If you notice several missing NVIDIA TensorRT
library errors in your TensorFlow output and you would like to benefit from
optimised inference within deep learning frameworks, load the TensorRT
module
before running TensorFlow to import the SDK.
Installing with pip¶
The tensorflow-gpu package may be installed using pip in a virtualenv, which uses packages from the Python Package Index. Versions up to 1.12 were built with CUDA 9.0, while version 1.13 and later are built with CUDA 10.0
Loading a CUDNN module will also load the corresponding CUDA module as a prerequisite. These libraries are required to be loaded for the tensorflow-gpu package to work. Make sure to check for any errors in the output from TensorFlow, as an incorrect CUDA or CUDNN module version will usually result in the GPU not being used.
Loading a TensorRT module will also load the corresponding CUDNN module (and therefore CUDA) as a prerequisite.
Initial setup:
module load python
virtualenv tensorgpu
source tensorgpu/bin/activate
pip install tensorflow-gpu
Installing specific versions of TensorFlow
To select a specific version, use the pip
standard method, noting that
other versions may have been built with different CUDA libraries. To
install version 2.0.0, run pip install tensorflow-gpu==2.0.0
. Removing the
version number installs the latest release version.
If you have any other additional python package dependencies, these should be
installed into your virtualenv with additional pip install
commands, or in
bulk, using a
requirements file
Subsequent activation as part of a GPU job:
module load python
module load cudnn/7.6.5-cuda-10.0
source tensorgpu/bin/activate
Installing with conda¶
If you prefer to use conda environments, the approach is slightly different as conda supports a variety of CUDA versions and will install requirements as conda packages within your virtual environment. Note that while the pip packages are officially supported by TensorFlow, the conda packages are built and supported by Anaconda.
Conda package availability and disk space
Conda tends to pull in a lot of packages, consuming more space than pip virtualenvs. Additionally, pip tends to have a wider range of third-party packages than conda.
Initial setup:
module load anaconda3
conda create -n tensorgpu
conda activate tensorgpu
conda install tensorflow-gpu
Subsequent activation as part of a GPU job:
module load anaconda3
conda activate tensorgpu
CPU version¶
The CPU-only version of TensorFlow can be installed using pip in a virtualenv.
module load python
virtualenv tensorcpu
source tensorcpu/bin/activate
pip install tensorflow
If you require a specific TensorFlow version for compatibility reasons, you may
optionally specify the version to install - for example:
pip install tensorflow==1.12
Using containers¶
If you have certain requirements that are not satisfiable by pip or conda (e.g.
extra operating system packages not available on Apocrita), then it may be
possible to solve this with a Singularity container.

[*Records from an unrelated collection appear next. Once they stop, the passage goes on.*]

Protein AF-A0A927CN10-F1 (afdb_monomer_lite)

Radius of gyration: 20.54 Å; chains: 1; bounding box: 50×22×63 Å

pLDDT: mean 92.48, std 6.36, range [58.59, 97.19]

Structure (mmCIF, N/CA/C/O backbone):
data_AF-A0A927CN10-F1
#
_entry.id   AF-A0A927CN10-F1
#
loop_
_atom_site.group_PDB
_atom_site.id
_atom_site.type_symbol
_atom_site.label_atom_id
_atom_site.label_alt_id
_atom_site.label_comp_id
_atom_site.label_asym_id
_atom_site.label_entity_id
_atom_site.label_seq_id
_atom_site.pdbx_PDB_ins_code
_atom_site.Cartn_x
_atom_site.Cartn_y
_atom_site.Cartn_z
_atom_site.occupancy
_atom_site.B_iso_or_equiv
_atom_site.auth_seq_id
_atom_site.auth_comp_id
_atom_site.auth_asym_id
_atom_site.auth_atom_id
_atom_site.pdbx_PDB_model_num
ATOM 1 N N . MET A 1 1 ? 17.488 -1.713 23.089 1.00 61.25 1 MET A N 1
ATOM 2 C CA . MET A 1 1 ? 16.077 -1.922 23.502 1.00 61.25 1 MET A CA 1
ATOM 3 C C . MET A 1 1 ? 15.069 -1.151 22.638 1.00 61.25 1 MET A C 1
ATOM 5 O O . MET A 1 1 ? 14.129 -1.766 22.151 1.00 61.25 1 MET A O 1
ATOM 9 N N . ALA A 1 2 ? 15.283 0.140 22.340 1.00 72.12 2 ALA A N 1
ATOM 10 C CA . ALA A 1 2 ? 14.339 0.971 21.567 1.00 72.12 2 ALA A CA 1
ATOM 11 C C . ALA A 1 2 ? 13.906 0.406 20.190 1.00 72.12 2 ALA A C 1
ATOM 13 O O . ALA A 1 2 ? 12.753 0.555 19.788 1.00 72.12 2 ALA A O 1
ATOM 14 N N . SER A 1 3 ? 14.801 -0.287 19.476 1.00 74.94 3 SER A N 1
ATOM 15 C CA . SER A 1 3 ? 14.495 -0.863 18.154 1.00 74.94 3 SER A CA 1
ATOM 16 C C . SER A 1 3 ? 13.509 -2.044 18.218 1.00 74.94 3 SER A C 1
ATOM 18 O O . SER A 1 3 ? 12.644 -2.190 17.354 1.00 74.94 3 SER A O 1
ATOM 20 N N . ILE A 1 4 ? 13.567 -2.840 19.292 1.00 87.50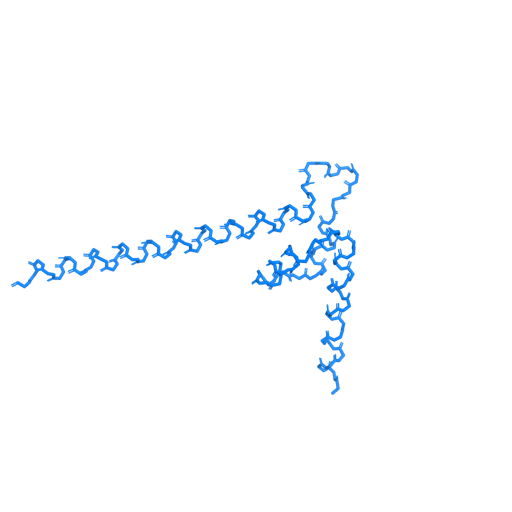 4 ILE A N 1
ATOM 21 C CA . ILE A 1 4 ? 12.648 -3.965 19.527 1.00 87.50 4 ILE A CA 1
ATOM 22 C C . ILE A 1 4 ? 11.241 -3.428 19.813 1.00 87.50 4 ILE A C 1
ATOM 24 O O . ILE A 1 4 ? 10.274 -3.870 19.193 1.00 87.50 4 ILE A O 1
ATOM 28 N N . GLN A 1 5 ? 11.139 -2.398 20.662 1.00 85.88 5 GLN A N 1
ATOM 29 C CA . GLN A 1 5 ? 9.870 -1.737 20.983 1.00 85.88 5 GLN A CA 1
ATOM 30 C C . GLN A 1 5 ? 9.204 -1.139 19.735 1.00 85.88 5 GLN A C 1
ATOM 32 O O . GLN A 1 5 ? 7.997 -1.262 19.528 1.00 85.88 5 GLN A O 1
ATOM 37 N N . LYS A 1 6 ? 10.008 -0.517 18.863 1.00 88.06 6 LYS A N 1
ATOM 38 C CA . LYS A 1 6 ? 9.533 0.056 17.600 1.00 88.06 6 LYS A CA 1
ATOM 39 C C . LYS A 1 6 ? 8.975 -1.023 16.667 1.00 88.06 6 LYS A C 1
ATOM 41 O O . LYS A 1 6 ? 7.907 -0.825 16.090 1.00 88.06 6 LYS A O 1
ATOM 46 N N . LYS A 1 7 ? 9.659 -2.165 16.549 1.00 87.25 7 LYS A N 1
ATOM 47 C CA . LYS A 1 7 ? 9.203 -3.304 15.737 1.00 87.25 7 LYS A CA 1
ATOM 48 C C . LYS A 1 7 ? 7.880 -3.874 16.260 1.00 87.25 7 LYS A C 1
ATOM 50 O O . LYS A 1 7 ? 6.949 -4.041 15.478 1.00 87.25 7 LYS A O 1
ATOM 55 N N . GLN A 1 8 ? 7.769 -4.075 17.574 1.00 91.50 8 GLN A N 1
ATOM 56 C CA . GLN A 1 8 ? 6.538 -4.549 18.221 1.00 91.50 8 GLN A CA 1
ATOM 57 C C . GLN A 1 8 ? 5.357 -3.596 17.991 1.00 91.50 8 GLN A C 1
ATOM 59 O O . GLN A 1 8 ? 4.262 -4.039 17.650 1.00 91.50 8 GLN A O 1
ATOM 64 N N . LYS A 1 9 ? 5.581 -2.280 18.102 1.00 93.38 9 LYS A N 1
ATOM 65 C CA . LYS A 1 9 ? 4.549 -1.267 17.839 1.00 93.38 9 LYS A CA 1
ATOM 66 C C . LYS A 1 9 ? 4.037 -1.323 16.398 1.00 93.38 9 LYS A C 1
ATOM 68 O O . LYS A 1 9 ? 2.833 -1.262 16.171 1.00 93.38 9 LYS A O 1
ATOM 73 N N . ILE A 1 10 ? 4.939 -1.450 15.424 1.00 92.81 10 ILE A N 1
ATOM 74 C CA . ILE A 1 10 ? 4.560 -1.567 14.007 1.00 92.81 10 ILE A CA 1
ATOM 75 C C . ILE A 1 10 ? 3.747 -2.842 13.773 1.00 92.81 10 ILE A C 1
ATOM 77 O O . ILE A 1 10 ? 2.748 -2.822 13.059 1.00 92.81 10 ILE A O 1
ATOM 81 N N . GLU A 1 11 ? 4.141 -3.950 14.392 1.00 92.94 11 GLU A N 1
ATOM 82 C CA . GLU A 1 11 ? 3.420 -5.214 14.272 1.00 92.94 11 GLU A CA 1
ATOM 83 C C . GLU A 1 11 ? 2.006 -5.144 14.864 1.00 92.94 11 GLU A C 1
ATOM 85 O O . GLU A 1 11 ? 1.056 -5.612 14.237 1.00 92.94 11 GLU A O 1
ATOM 90 N N . GLN A 1 12 ? 1.837 -4.483 16.013 1.00 94.75 12 GLN A N 1
ATOM 91 C CA . GLN A 1 12 ? 0.514 -4.197 16.579 1.00 94.75 12 GLN A CA 1
ATOM 92 C C . GLN A 1 12 ? -0.339 -3.348 15.630 1.00 94.75 12 GLN A C 1
ATOM 94 O O . GLN A 1 12 ? -1.505 -3.664 15.411 1.00 94.75 12 GLN A O 1
ATOM 99 N N . GLN A 1 13 ? 0.241 -2.323 14.998 1.00 94.81 13 GLN A N 1
ATOM 100 C CA . GLN A 1 13 ? -0.471 -1.506 14.010 1.00 94.81 13 GLN A CA 1
ATOM 101 C C . GLN A 1 13 ? -0.912 -2.322 12.792 1.00 94.81 13 GLN A C 1
ATOM 103 O O . GLN A 1 13 ? -1.999 -2.095 12.271 1.00 94.81 13 GLN A O 1
ATOM 108 N N . TRP A 1 14 ? -0.104 -3.284 12.342 1.00 95.19 14 TRP A N 1
ATOM 109 C CA . TRP A 1 14 ? -0.490 -4.185 11.254 1.00 95.19 14 TRP A CA 1
ATOM 110 C C . TRP A 1 14 ? -1.618 -5.138 11.643 1.00 95.19 14 TRP A C 1
ATOM 112 O O . TRP A 1 14 ? -2.509 -5.369 10.827 1.00 95.19 14 TRP A O 1
ATOM 122 N N . LYS A 1 15 ? -1.610 -5.666 12.874 1.00 94.94 15 LYS A N 1
ATOM 123 C CA . LYS A 1 15 ? -2.717 -6.483 13.396 1.00 94.94 15 LYS A CA 1
ATOM 124 C C . LYS A 1 15 ? -4.011 -5.671 13.459 1.00 94.94 15 LYS A C 1
ATOM 126 O O . LYS A 1 15 ? -5.041 -6.128 12.970 1.00 94.94 15 LYS A O 1
ATOM 131 N N . GLU A 1 16 ? -3.923 -4.444 13.962 1.00 95.62 16 GLU A N 1
ATOM 132 C CA . GLU A 1 16 ? -5.0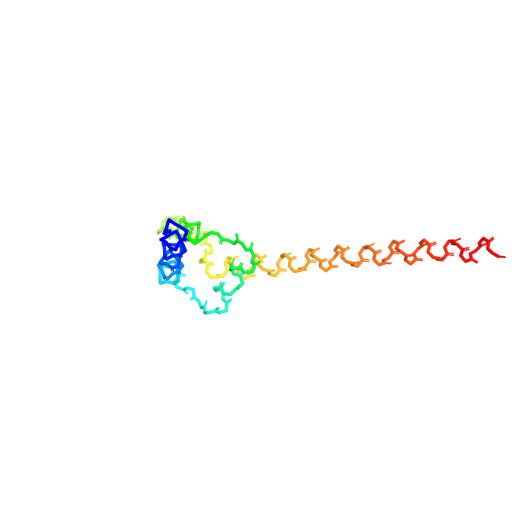56 -3.521 14.029 1.00 95.62 16 GLU A CA 1
ATOM 133 C C . GLU A 1 16 ? -5.582 -3.159 12.636 1.00 95.62 16 GLU A C 1
ATOM 135 O O . GLU A 1 16 ? -6.784 -3.200 12.384 1.00 95.62 16 GLU A O 1
ATOM 140 N N . ALA A 1 17 ? -4.684 -2.858 11.694 1.00 95.50 17 ALA A N 1
ATOM 141 C CA . ALA A 1 17 ? -5.057 -2.565 10.317 1.00 95.50 17 ALA A CA 1
ATOM 142 C C . ALA A 1 17 ? -5.761 -3.757 9.658 1.00 95.50 17 ALA A C 1
ATOM 144 O O . ALA A 1 17 ? -6.793 -3.554 9.021 1.00 95.50 17 ALA A O 1
ATOM 145 N N . LYS A 1 18 ? -5.261 -4.988 9.856 1.00 94.75 18 LYS A N 1
ATOM 146 C CA . LYS A 1 18 ? -5.902 -6.211 9.346 1.00 94.75 18 LYS A CA 1
ATOM 147 C C . LYS A 1 18 ? -7.341 -6.324 9.850 1.00 94.75 18 LYS A C 1
ATOM 149 O O . LYS A 1 18 ? -8.246 -6.530 9.048 1.00 94.75 18 LYS A O 1
ATOM 154 N N . PHE A 1 19 ? -7.548 -6.137 11.154 1.00 94.81 19 PHE A N 1
ATOM 155 C CA . PHE A 1 19 ? -8.867 -6.249 11.772 1.00 94.81 19 PHE A CA 1
ATOM 156 C C . PHE A 1 19 ? -9.821 -5.134 11.320 1.00 94.81 19 PHE A C 1
ATOM 158 O O . PHE A 1 19 ? -10.899 -5.413 10.797 1.00 94.81 19 PHE A O 1
ATOM 165 N N . ARG A 1 20 ? -9.415 -3.864 11.448 1.00 93.62 20 ARG A N 1
ATOM 166 C CA . ARG A 1 20 ? -10.288 -2.721 11.127 1.00 93.62 20 ARG A CA 1
ATOM 167 C C . ARG A 1 20 ? -10.596 -2.592 9.640 1.00 93.62 20 ARG A C 1
ATOM 169 O O . ARG A 1 20 ? -11.706 -2.209 9.287 1.00 93.62 20 ARG A O 1
ATOM 176 N N . CYS A 1 21 ? -9.624 -2.888 8.780 1.00 93.19 21 CYS A N 1
ATOM 177 C CA . CYS A 1 21 ? -9.784 -2.793 7.329 1.00 93.19 21 CYS A CA 1
ATOM 178 C C . CYS A 1 21 ? -10.312 -4.092 6.707 1.00 93.19 21 CYS A C 1
ATOM 180 O O . CYS A 1 21 ? -10.462 -4.138 5.491 1.00 93.19 21 CYS A O 1
ATOM 182 N N . ARG A 1 22 ? -10.573 -5.127 7.524 1.00 91.94 22 ARG A N 1
ATOM 183 C CA . ARG A 1 22 ? -11.027 -6.461 7.100 1.00 91.94 22 ARG A CA 1
ATOM 184 C C . ARG A 1 22 ? -10.162 -7.066 5.989 1.00 91.94 22 ARG A C 1
ATOM 186 O O . ARG A 1 22 ? -10.684 -7.678 5.074 1.00 91.94 22 ARG A O 1
ATOM 193 N N . LEU A 1 23 ? -8.844 -6.880 6.073 1.00 93.25 23 LEU A N 1
ATOM 194 C CA . LEU A 1 23 ? -7.920 -7.334 5.033 1.00 93.25 23 LEU A CA 1
ATOM 195 C C . LEU A 1 23 ? -7.733 -8.851 5.093 1.00 93.25 23 LEU A C 1
ATOM 197 O O . LEU A 1 23 ? -7.333 -9.391 6.132 1.00 93.25 23 LEU A O 1
ATOM 201 N N . SER A 1 24 ? -7.921 -9.514 3.953 1.00 95.25 24 SER A N 1
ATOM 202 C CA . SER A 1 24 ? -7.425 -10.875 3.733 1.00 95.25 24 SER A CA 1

For
most requirements, the pip
method is recommended, since it is easier to
maintain and add packages to a user-controlled virtualenv.
A list of existing TensorFlow containers can be found in the
/data/containers/tensorflow
directory on Apocrita, which can be customised to
add the required packages.
Example jobs¶
Simple GPU job using virtualenv¶
This assumes an existing virtualenv named tensorgpu
created as shown above.
#!/bin/bash
#$ -cwd
#$ -j y
#$ -pe smp 8
#$ -l h_rt=240:0:0
#$ -l gpu=1
module load python
module load cudnn/7.6.5-cuda-10.0
source ~/tensorgpu/bin/activate
python -c 'import tensorflow as tf; print(tf.__version__)'
Simple GPU job using conda¶
This assumes an existing conda env named tensorgpu
created as shown above.
#!/bin/bash
#$ -cwd
#$ -j y
#$ -pe smp 8
#$ -l h_rt=240:0:0
#$ -l gpu=1
module load anaconda3
conda activate tensorgpu
python -c 'import tensorflow as tf; print(tf.__version__)'
CPU-only example¶
The installation can be verified with a simple job:
#!/bin/bash
#$ -cwd
#$ -pe smp 1
#$ -l h_rt=1:0:0
#$ -l h_vmem=1G
module load python
source ~/tensorcpu/bin/activate
python -c 'import tensorflow as tf; print(tf.__version__)'
Submit the script to the job scheduler and the TensorFlow version number will be recorded in the job output file.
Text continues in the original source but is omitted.